EXERCISE DETAILS: Beneath this line are the data; copy exactly the part of them that opens with the line containing "ATOM 225 C C" and closes with the line containing "ATOM 246 N N", and only that part.

[Stored data entries]
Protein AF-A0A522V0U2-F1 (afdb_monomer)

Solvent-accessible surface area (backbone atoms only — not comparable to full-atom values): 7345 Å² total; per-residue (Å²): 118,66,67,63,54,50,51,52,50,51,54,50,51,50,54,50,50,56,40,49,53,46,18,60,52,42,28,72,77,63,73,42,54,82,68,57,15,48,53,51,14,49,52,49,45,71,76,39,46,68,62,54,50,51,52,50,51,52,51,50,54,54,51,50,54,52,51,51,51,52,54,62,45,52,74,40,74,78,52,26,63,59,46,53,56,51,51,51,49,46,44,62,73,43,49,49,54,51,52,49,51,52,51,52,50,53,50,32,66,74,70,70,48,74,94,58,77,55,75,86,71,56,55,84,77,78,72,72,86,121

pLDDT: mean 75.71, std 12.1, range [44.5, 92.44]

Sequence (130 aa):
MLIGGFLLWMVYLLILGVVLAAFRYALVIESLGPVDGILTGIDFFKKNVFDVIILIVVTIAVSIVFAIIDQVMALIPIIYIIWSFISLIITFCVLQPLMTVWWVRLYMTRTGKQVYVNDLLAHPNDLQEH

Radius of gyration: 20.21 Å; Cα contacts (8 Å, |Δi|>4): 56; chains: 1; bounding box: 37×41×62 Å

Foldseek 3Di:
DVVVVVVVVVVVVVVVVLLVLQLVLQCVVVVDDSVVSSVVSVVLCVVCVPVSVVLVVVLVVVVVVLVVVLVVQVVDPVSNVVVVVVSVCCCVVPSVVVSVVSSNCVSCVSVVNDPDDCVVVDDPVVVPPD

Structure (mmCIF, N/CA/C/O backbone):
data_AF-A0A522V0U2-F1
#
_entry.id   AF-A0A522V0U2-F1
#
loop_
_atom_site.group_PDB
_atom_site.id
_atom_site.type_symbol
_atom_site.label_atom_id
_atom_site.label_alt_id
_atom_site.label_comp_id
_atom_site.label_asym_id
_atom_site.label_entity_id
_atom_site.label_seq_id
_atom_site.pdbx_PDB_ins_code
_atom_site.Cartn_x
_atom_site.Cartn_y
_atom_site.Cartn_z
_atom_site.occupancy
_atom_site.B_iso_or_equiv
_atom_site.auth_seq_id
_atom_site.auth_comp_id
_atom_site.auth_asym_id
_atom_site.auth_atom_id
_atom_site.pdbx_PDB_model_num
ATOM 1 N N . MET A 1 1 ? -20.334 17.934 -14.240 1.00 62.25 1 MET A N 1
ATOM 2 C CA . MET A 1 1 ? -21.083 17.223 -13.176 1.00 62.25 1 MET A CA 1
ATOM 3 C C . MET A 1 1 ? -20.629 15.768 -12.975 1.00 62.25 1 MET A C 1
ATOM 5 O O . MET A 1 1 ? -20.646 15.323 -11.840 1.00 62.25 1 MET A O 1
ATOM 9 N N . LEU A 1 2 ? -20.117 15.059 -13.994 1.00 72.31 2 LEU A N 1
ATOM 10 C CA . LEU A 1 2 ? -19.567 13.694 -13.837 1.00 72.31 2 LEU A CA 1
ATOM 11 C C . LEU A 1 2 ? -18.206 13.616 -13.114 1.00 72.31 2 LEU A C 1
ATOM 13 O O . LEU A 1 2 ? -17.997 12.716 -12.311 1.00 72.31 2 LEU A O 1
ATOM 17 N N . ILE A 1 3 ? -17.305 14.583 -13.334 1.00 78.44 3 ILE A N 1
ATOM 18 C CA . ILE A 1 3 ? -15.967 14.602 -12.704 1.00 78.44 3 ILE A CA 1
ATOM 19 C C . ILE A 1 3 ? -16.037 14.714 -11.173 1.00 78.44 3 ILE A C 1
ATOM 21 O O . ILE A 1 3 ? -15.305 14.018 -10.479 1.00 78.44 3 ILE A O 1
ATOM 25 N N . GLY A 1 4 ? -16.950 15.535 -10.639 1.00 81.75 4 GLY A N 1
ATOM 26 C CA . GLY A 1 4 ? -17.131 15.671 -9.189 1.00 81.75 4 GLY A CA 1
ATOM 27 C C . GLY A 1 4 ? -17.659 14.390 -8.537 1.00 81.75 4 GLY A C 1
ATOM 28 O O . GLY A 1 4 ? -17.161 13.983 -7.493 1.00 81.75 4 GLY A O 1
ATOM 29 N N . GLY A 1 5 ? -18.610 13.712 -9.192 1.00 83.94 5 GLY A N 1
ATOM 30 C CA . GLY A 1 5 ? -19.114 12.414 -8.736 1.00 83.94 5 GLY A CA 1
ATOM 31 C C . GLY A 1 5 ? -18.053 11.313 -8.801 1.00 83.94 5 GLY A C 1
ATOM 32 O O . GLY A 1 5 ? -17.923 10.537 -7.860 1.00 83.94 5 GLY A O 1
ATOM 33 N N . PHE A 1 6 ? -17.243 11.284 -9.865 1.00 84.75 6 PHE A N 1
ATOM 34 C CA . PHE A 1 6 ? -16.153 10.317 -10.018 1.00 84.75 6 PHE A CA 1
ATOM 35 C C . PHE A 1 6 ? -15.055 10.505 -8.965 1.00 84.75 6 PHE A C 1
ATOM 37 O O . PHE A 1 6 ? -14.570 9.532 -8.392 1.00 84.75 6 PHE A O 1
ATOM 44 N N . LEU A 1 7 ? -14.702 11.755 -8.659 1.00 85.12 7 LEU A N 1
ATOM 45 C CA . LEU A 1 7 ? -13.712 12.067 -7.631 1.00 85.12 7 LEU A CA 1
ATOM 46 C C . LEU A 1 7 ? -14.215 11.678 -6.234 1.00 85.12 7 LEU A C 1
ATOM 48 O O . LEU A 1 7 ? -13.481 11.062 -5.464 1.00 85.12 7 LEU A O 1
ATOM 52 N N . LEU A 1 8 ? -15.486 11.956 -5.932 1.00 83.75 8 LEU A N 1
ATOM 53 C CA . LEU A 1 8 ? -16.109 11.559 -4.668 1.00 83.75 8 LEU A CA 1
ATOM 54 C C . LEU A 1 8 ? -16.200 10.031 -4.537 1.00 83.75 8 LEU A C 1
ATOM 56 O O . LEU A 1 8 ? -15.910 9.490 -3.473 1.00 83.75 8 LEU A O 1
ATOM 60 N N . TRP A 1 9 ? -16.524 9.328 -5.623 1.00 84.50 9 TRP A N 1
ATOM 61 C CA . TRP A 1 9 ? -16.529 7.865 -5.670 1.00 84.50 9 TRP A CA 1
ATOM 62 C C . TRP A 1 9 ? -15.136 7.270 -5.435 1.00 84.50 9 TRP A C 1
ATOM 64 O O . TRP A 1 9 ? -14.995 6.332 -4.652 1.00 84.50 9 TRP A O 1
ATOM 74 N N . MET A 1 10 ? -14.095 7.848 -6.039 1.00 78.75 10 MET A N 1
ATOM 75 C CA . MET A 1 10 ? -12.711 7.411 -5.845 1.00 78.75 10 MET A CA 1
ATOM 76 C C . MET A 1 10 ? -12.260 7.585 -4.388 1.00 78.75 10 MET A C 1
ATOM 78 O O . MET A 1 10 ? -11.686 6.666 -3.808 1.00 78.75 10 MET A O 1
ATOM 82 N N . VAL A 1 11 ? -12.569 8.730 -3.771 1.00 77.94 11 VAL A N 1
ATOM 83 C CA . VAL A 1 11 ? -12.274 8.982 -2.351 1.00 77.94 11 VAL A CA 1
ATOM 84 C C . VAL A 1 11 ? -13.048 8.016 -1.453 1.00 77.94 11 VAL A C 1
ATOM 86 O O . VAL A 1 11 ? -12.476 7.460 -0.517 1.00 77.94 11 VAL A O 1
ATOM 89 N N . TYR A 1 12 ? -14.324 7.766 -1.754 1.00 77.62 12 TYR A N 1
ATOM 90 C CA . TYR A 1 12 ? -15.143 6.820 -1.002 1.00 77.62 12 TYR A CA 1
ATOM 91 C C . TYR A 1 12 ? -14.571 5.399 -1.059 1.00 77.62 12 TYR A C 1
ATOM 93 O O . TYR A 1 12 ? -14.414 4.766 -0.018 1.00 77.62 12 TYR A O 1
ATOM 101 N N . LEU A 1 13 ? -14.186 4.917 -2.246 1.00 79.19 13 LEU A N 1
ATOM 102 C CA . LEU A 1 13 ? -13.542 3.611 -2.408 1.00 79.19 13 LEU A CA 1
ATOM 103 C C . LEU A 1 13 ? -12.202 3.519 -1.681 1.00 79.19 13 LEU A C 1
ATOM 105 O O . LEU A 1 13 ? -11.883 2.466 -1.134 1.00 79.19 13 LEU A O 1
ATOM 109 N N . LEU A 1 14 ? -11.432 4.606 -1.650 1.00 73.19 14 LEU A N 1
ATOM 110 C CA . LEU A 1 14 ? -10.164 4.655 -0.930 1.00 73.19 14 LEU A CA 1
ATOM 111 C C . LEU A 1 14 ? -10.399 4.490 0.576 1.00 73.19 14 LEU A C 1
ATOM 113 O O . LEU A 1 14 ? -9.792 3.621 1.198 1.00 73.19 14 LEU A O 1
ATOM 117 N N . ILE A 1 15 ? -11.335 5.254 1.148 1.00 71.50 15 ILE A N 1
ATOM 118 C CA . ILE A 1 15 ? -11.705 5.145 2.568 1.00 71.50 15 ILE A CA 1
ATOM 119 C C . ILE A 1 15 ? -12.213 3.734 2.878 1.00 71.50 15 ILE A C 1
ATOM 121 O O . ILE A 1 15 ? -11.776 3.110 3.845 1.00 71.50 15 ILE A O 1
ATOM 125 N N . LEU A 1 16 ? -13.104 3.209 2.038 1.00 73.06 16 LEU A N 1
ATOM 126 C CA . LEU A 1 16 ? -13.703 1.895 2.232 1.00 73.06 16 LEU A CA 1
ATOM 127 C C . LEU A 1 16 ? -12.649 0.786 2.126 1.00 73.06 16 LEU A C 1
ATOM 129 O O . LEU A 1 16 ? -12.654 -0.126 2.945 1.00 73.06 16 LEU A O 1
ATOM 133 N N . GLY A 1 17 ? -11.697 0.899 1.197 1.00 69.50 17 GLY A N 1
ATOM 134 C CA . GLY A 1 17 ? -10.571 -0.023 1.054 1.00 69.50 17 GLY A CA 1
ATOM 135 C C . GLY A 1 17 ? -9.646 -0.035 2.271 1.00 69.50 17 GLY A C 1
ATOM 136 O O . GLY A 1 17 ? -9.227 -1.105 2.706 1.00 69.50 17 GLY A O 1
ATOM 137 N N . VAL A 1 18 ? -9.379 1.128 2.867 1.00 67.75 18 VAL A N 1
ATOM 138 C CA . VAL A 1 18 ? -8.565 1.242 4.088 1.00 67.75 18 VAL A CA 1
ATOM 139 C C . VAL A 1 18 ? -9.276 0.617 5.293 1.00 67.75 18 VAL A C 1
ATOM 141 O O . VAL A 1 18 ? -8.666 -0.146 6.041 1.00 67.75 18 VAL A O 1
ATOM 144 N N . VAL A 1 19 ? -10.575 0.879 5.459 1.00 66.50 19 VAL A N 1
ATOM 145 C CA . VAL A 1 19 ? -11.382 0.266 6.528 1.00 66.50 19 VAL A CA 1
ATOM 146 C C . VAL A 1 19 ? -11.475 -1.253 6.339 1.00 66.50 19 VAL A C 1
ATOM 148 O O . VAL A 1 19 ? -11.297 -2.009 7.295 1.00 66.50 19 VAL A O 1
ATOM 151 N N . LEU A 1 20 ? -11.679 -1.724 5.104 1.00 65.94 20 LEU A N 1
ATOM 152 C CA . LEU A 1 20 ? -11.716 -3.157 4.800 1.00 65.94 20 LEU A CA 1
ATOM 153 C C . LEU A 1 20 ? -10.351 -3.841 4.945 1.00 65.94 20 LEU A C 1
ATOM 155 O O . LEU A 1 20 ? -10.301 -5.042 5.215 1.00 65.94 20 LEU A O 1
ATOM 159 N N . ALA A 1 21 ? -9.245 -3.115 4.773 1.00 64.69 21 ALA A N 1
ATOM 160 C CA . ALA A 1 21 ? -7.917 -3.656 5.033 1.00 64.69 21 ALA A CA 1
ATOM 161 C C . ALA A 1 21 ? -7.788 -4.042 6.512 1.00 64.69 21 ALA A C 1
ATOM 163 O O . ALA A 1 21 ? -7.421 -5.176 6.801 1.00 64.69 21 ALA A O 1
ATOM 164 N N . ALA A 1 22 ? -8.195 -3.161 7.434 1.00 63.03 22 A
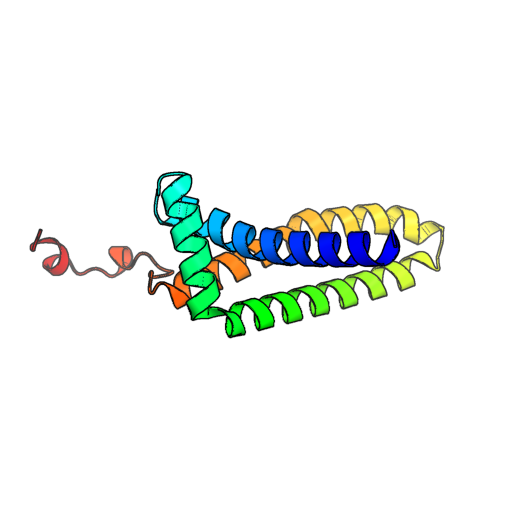LA A N 1
ATOM 165 C CA . ALA A 1 22 ? -8.236 -3.466 8.867 1.00 63.03 22 ALA A CA 1
ATOM 166 C C . ALA A 1 22 ? -9.229 -4.600 9.200 1.00 63.03 22 ALA A C 1
ATOM 168 O O . ALA A 1 22 ? -8.902 -5.483 9.992 1.00 63.03 22 ALA A O 1
ATOM 169 N N . PHE A 1 23 ? -10.397 -4.631 8.543 1.00 62.16 23 PHE A N 1
ATOM 170 C CA . PHE A 1 23 ? -11.398 -5.699 8.688 1.00 62.16 23 PHE A CA 1
ATOM 171 C C . PHE A 1 23 ? -10.833 -7.099 8.415 1.00 62.16 23 PHE A C 1
ATOM 173 O O . PHE A 1 23 ? -11.080 -8.015 9.195 1.00 62.16 23 PHE A O 1
ATOM 180 N N . ARG A 1 24 ? -10.062 -7.278 7.330 1.00 62.00 24 ARG A N 1
ATOM 181 C CA . ARG A 1 24 ? -9.494 -8.593 6.972 1.00 62.00 24 ARG A CA 1
ATOM 182 C C . ARG A 1 24 ? -8.610 -9.161 8.081 1.00 62.00 24 ARG A C 1
ATOM 184 O O . ARG A 1 24 ? -8.623 -10.367 8.303 1.00 62.00 24 ARG A O 1
ATOM 191 N N . TYR A 1 25 ? -7.877 -8.301 8.784 1.00 59.47 25 TYR A N 1
ATOM 192 C CA . TYR A 1 25 ? -7.013 -8.713 9.889 1.00 59.47 25 TYR A CA 1
ATOM 193 C C . TYR A 1 25 ? -7.795 -8.918 11.188 1.00 59.47 25 TYR A C 1
ATOM 195 O O . TYR A 1 25 ? -7.560 -9.914 11.869 1.00 59.47 25 TYR A O 1
ATOM 203 N N . ALA A 1 26 ? -8.770 -8.053 11.487 1.00 58.72 26 ALA A N 1
ATOM 204 C CA . ALA A 1 26 ? -9.669 -8.225 12.629 1.00 58.72 26 ALA A CA 1
ATOM 205 C C . ALA A 1 26 ? -10.438 -9.553 12.554 1.00 58.72 26 ALA A C 1
ATOM 207 O O . ALA A 1 26 ? -10.482 -10.302 13.524 1.00 58.72 26 ALA A O 1
ATOM 208 N N . LEU A 1 27 ? -10.961 -9.901 11.375 1.00 58.19 27 LEU A N 1
ATOM 209 C CA . LEU A 1 27 ? -11.705 -11.141 11.153 1.00 58.19 27 LEU A CA 1
ATOM 210 C C . LEU A 1 27 ? -10.853 -12.393 11.427 1.00 58.19 27 LEU A C 1
ATOM 212 O O . LEU A 1 27 ? -11.312 -13.314 12.097 1.00 58.19 27 LEU A O 1
ATOM 216 N N . VAL A 1 28 ? -9.608 -12.422 10.932 1.00 57.94 28 VAL A N 1
ATOM 217 C CA . VAL A 1 28 ? -8.707 -13.581 11.083 1.00 57.94 28 VAL A CA 1
ATOM 218 C C . VAL A 1 28 ? -8.167 -13.704 12.512 1.00 57.94 28 VAL A C 1
ATOM 220 O O . VAL A 1 28 ? -8.018 -14.814 13.011 1.00 57.94 28 VAL A O 1
ATOM 223 N N . ILE A 1 29 ? -7.887 -12.583 13.182 1.00 57.19 29 ILE A N 1
ATOM 224 C CA . ILE A 1 29 ? -7.253 -12.569 14.512 1.00 57.19 29 ILE A CA 1
ATOM 225 C C . ILE A 1 29 ? -8.282 -12.686 15.650 1.00 57.19 29 ILE A C 1
ATOM 227 O O . ILE A 1 29 ? -7.936 -13.115 16.753 1.00 57.19 29 ILE A O 1
ATOM 231 N N . GLU A 1 30 ? -9.535 -12.280 15.432 1.00 57.56 30 GLU A N 1
ATOM 232 C CA . GLU A 1 30 ? -10.590 -12.313 16.458 1.00 57.56 30 GLU A CA 1
ATOM 233 C C . GLU A 1 30 ? -11.683 -13.351 16.203 1.00 57.56 30 GLU A C 1
ATOM 235 O O . GLU A 1 30 ? -12.564 -13.501 17.045 1.00 57.56 30 GLU A O 1
ATOM 240 N N . SER A 1 31 ? -11.630 -14.113 15.102 1.00 58.91 31 SER A N 1
ATOM 241 C CA . SER A 1 31 ? -12.657 -15.115 14.748 1.00 58.91 31 SER A CA 1
ATOM 242 C C . SER A 1 31 ? -14.092 -14.562 14.800 1.00 58.91 31 SER A C 1
ATOM 244 O O . SER A 1 31 ? -15.045 -15.274 15.109 1.00 58.91 31 SER A O 1
ATOM 246 N N . LEU A 1 32 ? -14.241 -13.261 14.534 1.00 60.94 32 LEU A N 1
ATOM 247 C CA . LEU A 1 32 ? -15.510 -12.551 14.644 1.00 60.94 32 LEU A CA 1
ATOM 248 C C . LEU A 1 32 ? -16.452 -12.920 13.498 1.00 60.94 32 LEU A C 1
ATOM 250 O O . LEU A 1 32 ? -16.022 -13.235 12.386 1.00 60.94 32 LEU A O 1
ATOM 254 N N . GLY A 1 33 ? -17.758 -12.813 13.751 1.00 63.19 33 GLY A N 1
ATOM 255 C CA . GLY A 1 33 ? -18.758 -12.878 12.692 1.00 63.19 33 GLY A CA 1
ATOM 256 C C . GLY A 1 33 ? -18.536 -11.777 11.638 1.00 63.19 33 GLY A C 1
ATOM 257 O O . GLY A 1 33 ? -17.955 -10.733 11.945 1.00 63.19 33 GLY A O 1
ATOM 258 N N . PRO A 1 34 ? -19.021 -11.952 10.392 1.00 64.19 34 PRO A N 1
ATOM 259 C CA . PRO A 1 34 ? -18.778 -11.005 9.298 1.00 64.1
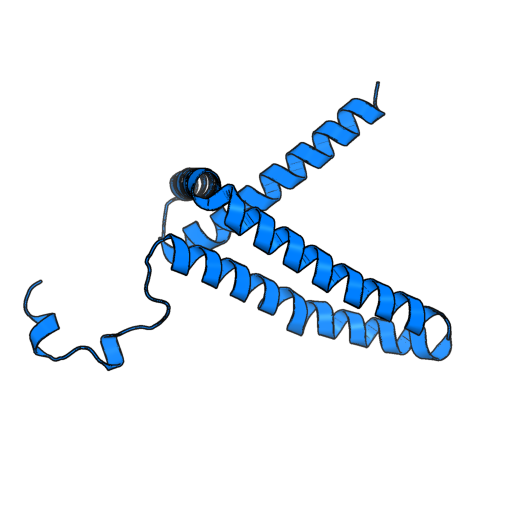9 34 PRO A CA 1
ATOM 260 C C . PRO A 1 34 ? -19.197 -9.562 9.613 1.00 64.19 34 PRO A C 1
ATOM 262 O O . PRO A 1 34 ? -18.546 -8.622 9.171 1.00 64.19 34 PRO A O 1
ATOM 265 N N . VAL A 1 35 ? -20.280 -9.388 10.376 1.00 68.75 35 VAL A N 1
ATOM 266 C CA . VAL A 1 35 ? -20.810 -8.073 10.770 1.00 68.75 35 VAL A CA 1
ATOM 267 C C . VAL A 1 35 ? -19.990 -7.470 11.912 1.00 68.75 35 VAL A C 1
ATOM 269 O O . VAL A 1 35 ? -19.609 -6.300 11.841 1.00 68.75 35 VAL A O 1
ATOM 272 N N . ASP A 1 36 ? -19.655 -8.276 12.920 1.00 66.62 36 ASP A N 1
ATOM 273 C CA . ASP A 1 36 ? -18.882 -7.826 14.080 1.00 66.62 36 ASP A CA 1
ATOM 274 C C . ASP A 1 36 ? -17.460 -7.427 13.688 1.00 66.62 36 ASP A C 1
ATOM 276 O O . ASP A 1 36 ? -16.953 -6.408 14.151 1.00 66.62 36 ASP A O 1
ATOM 280 N N . GLY A 1 37 ? -16.844 -8.141 12.741 1.00 66.25 37 GLY A N 1
ATOM 281 C CA . GLY A 1 37 ? -15.540 -7.752 12.217 1.00 66.25 37 GLY A CA 1
ATOM 282 C C . GLY A 1 37 ? -15.559 -6.354 11.585 1.00 66.25 37 GLY A C 1
ATOM 283 O O . GLY A 1 37 ? -14.598 -5.602 11.753 1.00 66.25 37 GLY A O 1
ATOM 284 N N . ILE A 1 38 ? -16.628 -5.974 10.863 1.00 67.75 38 ILE A N 1
ATOM 285 C CA . ILE A 1 38 ? -16.723 -4.650 10.217 1.00 67.75 38 ILE A CA 1
ATOM 286 C C . ILE A 1 38 ? -16.792 -3.562 11.289 1.00 67.75 38 ILE A C 1
ATOM 288 O O . ILE A 1 38 ? -16.098 -2.548 11.181 1.00 67.75 38 ILE A O 1
ATOM 292 N N . LEU A 1 39 ? -17.597 -3.777 12.333 1.00 70.81 39 LEU A N 1
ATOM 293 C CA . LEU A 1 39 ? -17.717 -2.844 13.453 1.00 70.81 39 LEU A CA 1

TASK RESULT:
ATOM 225 C C . ILE A 1 29 ? -8.282 -12.686 15.650 1.00 57.19 29 ILE A C 1
ATOM 227 O O . ILE A 1 29 ? -7.936 -13.115 16.753 1.00 57.19 29 ILE A O 1
ATOM 231 N N . GLU A 1 30 ? -9.535 -12.280 15.432 1.00 57.56 30 GLU A N 1
ATOM 232 C CA . GLU A 1 30 ? -10.590 -12.313 16.458 1.00 57.56 30 GLU A CA 1
ATOM 233 C C . GLU A 1 30 ? -11.683 -13.351 16.203 1.00 57.56 30 GLU A C 1
ATOM 235 O O . GLU A 1 30 ? -12.564 -13.501 17.045 1.00 57.56 30 GLU A O 1
ATOM 240 N N . SER A 1 31 ? -11.630 -14.113 15.102 1.00 58.91 31 SER A N 1
ATOM 241 C CA . SER A 1 31 ? -12.657 -15.115 14.748 1.00 58.91 31 SER A CA 1
ATOM 242 C C . SER A 1 31 ? -14.092 -14.562 14.800 1.00 58.91 31 SER A C 1
ATOM 244 O O . SER A 1 31 ? -15.045 -15.274 15.109 1.00 58.91 31 SER A O 1
ATOM 246 N N . LEU A 1 32 ? -14.241 -13.261 14.534 1.00 60.94 32 LEU A N 1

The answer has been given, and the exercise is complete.